Letter to Herald on Sunday, published 4 September 2011
Keywords: Political Economy & History;
Debrioh Coddington said I blamed ‘Rogernomics for Pike River’s 29 miner deaths’. (Herald on Sunday, 28 August) I did not and have not. I await the outcome of the Royal Commission which is far more expert and informed than I am. It may be relevant to mention, though, that the official enquiry into the tragedy at Cave Creek, in which 14 young people died and others sustained severe injuries, concluded ‘I am left with the overwhelming impression that the many people affected were all let down by the faults in the process of government departmental reforms.’
Ms Coddington says that I said the government was ‘too hands-off’. I did not use the phrase. It was the Department of Labour’s head of health and safety policy, who ‘agreed the department had taken a hands-off attitude to the detail of mine safety – “And were now thinking that actually we were too hands-off.”’ The Department has since established a better resourced High Hazards Unit.
Ms Coddington paid little attention to my main contribution which focussed on the leaky homes disaster and the lessons we can learn from it. She seems obsessed with the fact that in 1985 the ‘Post Office stockpiled 2000 spare desks and chairs’, a trivial mistake compared to an estimated 110,000 leaky homes (plus public and commercial buildings), not to mention the extraordinary psychological and financial stress to all those families. (And, yes, Ms Coddington, sadly there has been at least one suicide which may be attributed to that stress.)
Ms Coddington presents the black and white world of adolescence: them and us, Muldoon and Douglas. It is a world of extremes.
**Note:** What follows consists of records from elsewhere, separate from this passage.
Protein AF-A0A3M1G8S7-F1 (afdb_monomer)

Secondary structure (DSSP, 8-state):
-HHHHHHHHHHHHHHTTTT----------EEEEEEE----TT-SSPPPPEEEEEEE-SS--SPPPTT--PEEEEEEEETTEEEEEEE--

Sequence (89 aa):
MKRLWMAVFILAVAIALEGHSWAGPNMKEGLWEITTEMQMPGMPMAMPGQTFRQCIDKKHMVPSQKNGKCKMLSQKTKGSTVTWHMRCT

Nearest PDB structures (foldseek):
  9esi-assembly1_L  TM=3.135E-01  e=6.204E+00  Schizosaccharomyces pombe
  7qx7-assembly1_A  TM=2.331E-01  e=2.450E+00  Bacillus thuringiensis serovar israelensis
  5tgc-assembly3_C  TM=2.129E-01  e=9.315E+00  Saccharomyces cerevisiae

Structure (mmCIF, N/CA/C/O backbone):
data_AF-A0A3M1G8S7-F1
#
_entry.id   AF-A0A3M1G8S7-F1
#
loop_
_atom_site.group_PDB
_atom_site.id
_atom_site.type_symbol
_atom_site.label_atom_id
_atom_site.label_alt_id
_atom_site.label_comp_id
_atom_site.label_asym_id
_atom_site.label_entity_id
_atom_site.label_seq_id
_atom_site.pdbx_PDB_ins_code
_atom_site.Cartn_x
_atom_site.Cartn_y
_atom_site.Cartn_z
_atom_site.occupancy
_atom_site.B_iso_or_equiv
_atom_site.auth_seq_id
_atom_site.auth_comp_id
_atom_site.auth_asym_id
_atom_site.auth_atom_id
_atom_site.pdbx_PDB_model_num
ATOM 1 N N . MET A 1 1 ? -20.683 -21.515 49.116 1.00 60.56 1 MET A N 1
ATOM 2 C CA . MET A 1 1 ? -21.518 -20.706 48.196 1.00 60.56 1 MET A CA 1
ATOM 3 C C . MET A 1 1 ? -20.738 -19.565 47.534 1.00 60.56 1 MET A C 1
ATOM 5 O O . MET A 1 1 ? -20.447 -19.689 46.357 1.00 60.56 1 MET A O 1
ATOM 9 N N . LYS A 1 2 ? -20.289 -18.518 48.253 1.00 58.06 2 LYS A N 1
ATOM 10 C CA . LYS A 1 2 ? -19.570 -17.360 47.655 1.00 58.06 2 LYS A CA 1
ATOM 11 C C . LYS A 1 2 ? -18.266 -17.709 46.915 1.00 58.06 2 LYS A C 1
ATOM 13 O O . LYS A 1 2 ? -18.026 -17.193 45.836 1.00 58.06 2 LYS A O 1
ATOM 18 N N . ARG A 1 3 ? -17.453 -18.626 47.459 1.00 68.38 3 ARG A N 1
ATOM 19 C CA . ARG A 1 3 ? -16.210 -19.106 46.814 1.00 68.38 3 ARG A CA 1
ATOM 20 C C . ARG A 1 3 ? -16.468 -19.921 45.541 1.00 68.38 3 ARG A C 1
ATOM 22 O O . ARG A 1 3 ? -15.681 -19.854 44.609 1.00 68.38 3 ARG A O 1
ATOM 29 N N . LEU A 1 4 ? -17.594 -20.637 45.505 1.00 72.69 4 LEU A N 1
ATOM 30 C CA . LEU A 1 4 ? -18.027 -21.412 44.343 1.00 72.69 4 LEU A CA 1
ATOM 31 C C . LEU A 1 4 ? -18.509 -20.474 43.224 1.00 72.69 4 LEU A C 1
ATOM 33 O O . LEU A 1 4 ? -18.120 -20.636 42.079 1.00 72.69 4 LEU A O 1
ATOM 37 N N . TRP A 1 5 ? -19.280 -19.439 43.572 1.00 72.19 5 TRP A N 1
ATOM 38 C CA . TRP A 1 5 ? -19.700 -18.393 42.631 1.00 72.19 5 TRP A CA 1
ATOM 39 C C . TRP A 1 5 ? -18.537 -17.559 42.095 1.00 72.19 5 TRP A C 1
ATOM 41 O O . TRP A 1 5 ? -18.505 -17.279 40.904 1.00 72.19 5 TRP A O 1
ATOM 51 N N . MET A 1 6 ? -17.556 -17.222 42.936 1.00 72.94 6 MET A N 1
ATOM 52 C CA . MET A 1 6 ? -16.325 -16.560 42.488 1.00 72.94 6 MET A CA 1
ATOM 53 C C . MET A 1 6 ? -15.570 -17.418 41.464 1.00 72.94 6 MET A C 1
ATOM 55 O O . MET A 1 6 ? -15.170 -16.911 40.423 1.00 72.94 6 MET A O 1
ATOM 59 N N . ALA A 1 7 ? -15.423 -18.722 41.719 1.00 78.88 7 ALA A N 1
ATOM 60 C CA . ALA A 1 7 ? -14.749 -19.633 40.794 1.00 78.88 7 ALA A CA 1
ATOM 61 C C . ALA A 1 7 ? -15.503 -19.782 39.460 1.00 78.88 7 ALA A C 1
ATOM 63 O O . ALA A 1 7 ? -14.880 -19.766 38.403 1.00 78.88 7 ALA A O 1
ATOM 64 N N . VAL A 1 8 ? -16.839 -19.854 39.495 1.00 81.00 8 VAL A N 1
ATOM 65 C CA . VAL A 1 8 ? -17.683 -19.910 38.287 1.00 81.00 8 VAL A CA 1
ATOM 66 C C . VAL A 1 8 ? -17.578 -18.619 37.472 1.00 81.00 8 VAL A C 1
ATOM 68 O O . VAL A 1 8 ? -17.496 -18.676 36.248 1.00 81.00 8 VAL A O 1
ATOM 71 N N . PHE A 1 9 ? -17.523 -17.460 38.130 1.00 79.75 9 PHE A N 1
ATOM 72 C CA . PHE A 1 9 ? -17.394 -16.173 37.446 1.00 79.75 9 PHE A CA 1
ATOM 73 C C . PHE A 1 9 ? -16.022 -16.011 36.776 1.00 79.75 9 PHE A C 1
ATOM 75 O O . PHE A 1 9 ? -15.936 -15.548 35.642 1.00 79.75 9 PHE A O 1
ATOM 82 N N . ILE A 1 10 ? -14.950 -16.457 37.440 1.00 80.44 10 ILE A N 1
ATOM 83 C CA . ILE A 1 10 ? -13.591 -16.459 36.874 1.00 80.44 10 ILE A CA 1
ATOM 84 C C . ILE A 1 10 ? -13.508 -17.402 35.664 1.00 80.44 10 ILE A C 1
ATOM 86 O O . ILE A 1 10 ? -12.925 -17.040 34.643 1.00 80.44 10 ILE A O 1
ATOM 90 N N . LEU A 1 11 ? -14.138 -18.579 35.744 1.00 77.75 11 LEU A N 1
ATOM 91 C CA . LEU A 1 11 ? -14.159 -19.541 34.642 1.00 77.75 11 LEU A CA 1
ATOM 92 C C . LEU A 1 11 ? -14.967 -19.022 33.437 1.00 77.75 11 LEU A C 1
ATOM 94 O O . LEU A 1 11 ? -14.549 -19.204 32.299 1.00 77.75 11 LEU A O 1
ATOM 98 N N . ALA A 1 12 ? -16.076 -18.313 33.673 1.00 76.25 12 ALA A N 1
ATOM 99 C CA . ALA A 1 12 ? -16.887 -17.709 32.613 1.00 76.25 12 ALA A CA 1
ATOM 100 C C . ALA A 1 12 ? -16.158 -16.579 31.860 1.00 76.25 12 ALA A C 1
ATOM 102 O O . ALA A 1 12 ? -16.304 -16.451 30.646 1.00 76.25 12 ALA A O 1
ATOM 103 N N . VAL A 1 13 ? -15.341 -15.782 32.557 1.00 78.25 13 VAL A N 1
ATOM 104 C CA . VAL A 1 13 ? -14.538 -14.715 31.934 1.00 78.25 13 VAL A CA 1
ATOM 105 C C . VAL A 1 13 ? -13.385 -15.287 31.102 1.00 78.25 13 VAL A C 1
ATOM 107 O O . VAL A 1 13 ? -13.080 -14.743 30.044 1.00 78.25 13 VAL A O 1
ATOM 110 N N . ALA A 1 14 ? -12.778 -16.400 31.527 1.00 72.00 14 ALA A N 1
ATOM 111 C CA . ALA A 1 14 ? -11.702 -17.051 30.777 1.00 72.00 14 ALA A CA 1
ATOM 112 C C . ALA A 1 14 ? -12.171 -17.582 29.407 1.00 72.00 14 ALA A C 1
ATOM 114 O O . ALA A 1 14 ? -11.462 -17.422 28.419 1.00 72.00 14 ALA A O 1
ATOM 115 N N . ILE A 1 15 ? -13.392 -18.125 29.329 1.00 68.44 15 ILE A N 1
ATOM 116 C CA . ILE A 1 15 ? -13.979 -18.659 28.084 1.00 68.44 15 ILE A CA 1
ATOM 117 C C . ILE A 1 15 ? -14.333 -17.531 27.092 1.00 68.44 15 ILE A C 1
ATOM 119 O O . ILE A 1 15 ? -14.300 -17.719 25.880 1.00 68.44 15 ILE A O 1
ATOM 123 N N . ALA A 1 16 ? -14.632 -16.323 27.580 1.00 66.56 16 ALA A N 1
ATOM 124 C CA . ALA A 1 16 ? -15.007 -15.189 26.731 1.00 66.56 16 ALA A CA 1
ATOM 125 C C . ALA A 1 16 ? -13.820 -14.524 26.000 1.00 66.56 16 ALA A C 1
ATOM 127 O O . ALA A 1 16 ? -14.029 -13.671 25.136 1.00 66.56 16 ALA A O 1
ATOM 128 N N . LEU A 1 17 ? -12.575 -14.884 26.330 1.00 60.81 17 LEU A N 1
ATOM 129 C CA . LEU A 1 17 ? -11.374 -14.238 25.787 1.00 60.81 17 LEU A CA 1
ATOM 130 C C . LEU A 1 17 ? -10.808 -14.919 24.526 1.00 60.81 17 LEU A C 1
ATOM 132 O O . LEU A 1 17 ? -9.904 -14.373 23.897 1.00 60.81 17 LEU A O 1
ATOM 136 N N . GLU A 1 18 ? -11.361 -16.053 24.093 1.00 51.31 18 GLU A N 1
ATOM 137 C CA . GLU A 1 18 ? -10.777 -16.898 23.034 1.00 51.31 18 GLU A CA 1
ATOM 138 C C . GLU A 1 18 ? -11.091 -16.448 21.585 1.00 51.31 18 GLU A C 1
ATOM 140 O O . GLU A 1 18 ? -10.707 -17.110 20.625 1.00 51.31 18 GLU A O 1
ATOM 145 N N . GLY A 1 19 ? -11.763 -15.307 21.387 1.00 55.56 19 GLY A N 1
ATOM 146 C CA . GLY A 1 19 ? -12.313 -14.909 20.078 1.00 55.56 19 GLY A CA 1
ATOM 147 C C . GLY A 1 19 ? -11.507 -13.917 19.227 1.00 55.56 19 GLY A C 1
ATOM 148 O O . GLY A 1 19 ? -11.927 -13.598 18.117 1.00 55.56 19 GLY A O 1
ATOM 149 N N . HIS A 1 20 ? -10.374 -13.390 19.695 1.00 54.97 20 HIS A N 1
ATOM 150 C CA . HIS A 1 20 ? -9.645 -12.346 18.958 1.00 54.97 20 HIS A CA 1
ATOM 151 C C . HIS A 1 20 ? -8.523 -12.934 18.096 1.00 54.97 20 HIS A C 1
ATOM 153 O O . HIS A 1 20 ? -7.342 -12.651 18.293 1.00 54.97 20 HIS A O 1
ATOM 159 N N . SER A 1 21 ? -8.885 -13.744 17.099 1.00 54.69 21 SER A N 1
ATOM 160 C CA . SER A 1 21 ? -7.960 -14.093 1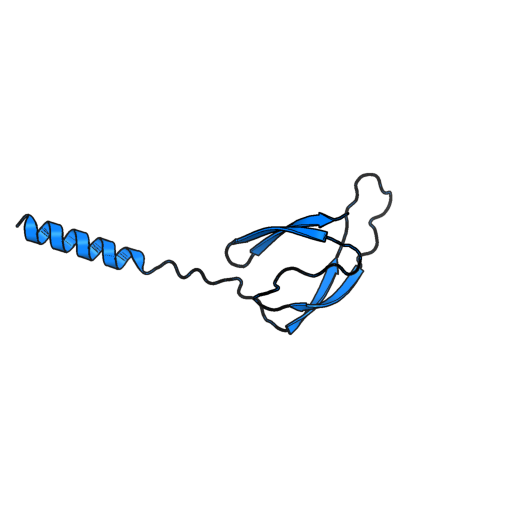6.021 1.00 54.69 21 SER A CA 1
ATOM 161 C C . SER A 1 21 ? -7.702 -12.845 15.176 1.00 54.69 21 SER A C 1
ATOM 163 O O . SER A 1 21 ? -8.499 -12.486 14.307 1.00 54.69 21 SER A O 1
ATOM 165 N N . TRP A 1 22 ? -6.589 -12.160 15.443 1.00 57.44 22 TRP A N 1
ATOM 166 C CA . TRP A 1 22 ? -6.105 -11.047 14.629 1.00 57.44 22 TRP A CA 1
ATOM 167 C C . TRP A 1 22 ? -5.526 -11.605 13.323 1.00 57.44 22 TRP A C 1
ATOM 169 O O . TRP A 1 22 ? -4.317 -11.666 13.113 1.00 57.44 22 TRP A O 1
ATOM 179 N N . ALA A 1 23 ? -6.407 -12.103 12.455 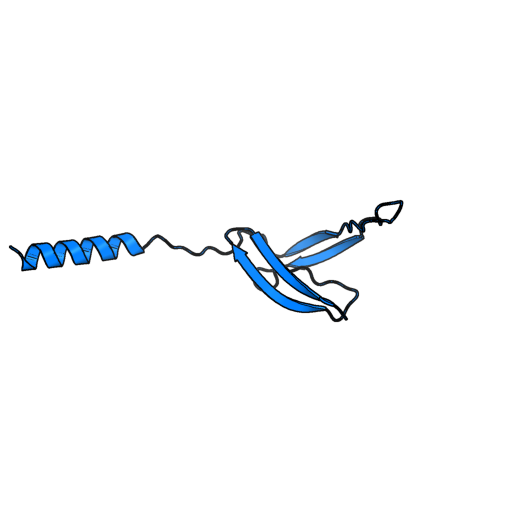1.00 64.50 23 ALA A N 1
ATOM 180 C CA . ALA A 1 23 ? -6.025 -12.515 11.119 1.00 64.50 23 ALA A CA 1
ATOM 181 C C . ALA A 1 23 ? -5.617 -11.256 10.344 1.00 64.50 23 ALA A C 1
ATOM 183 O O . ALA A 1 23 ? -6.395 -10.307 10.218 1.00 64.50 23 ALA A O 1
ATOM 184 N N . GLY A 1 24 ? -4.371 -11.233 9.866 1.00 69.06 24 GLY A N 1
ATOM 185 C CA . GLY A 1 24 ? -3.907 -10.212 8.933 1.00 69.06 24 GLY A CA 1
ATOM 186 C C . GLY A 1 24 ? -4.710 -10.233 7.624 1.00 69.06 24 GLY A C 1
ATOM 187 O O . GLY A 1 24 ? -5.595 -11.075 7.441 1.00 69.06 24 GLY A O 1
ATOM 188 N N . PRO A 1 25 ? -4.406 -9.329 6.681 1.00 76.75 25 PRO A N 1
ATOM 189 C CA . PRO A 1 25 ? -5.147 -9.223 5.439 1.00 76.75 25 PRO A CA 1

Readers may take comfort that we are trying to find solutions and do not need to pursue either Rob Muldoon’s or Roger Douglas’s extreme nostrums.
EXCERPTS FROM
Blame Rogernomics then let Nanny make it better
Deborah Coddington
Herald on Sunday Aug 28, 2011
Why bother with inquiries into disasters when, say noted economists Brian Easton and Geoff Bertram, everything is Roger Douglas’ fault: “Pike River, leaky homes, finance companies – costly in both money and lives – is seen as the belated price New Zealand is paying for chucking away its rulebooks in the late 1980s.”
Easton blames Rogernomics for Pike River’s 29 miner deaths and, furthermore, suicides by owners of leaky homes.
Why? Because Sir Roger’s Government was “too hands-off” with regulations in these areas, Easton said last week.
………………
But Easton and Bertram are quite right. All this choice and freedom is killing us. We should repair to Nanny Muldoon’s policies with haste.
……………….
In 1985 the state-owned Post Office stockpiled 2000 spare desks and chairs, and a two-year supply of dial phones nobody wanted. Before you got a new phone you had to prove the one you had was beyond repair – but that was okay because nobody died and the phones didn’t leak.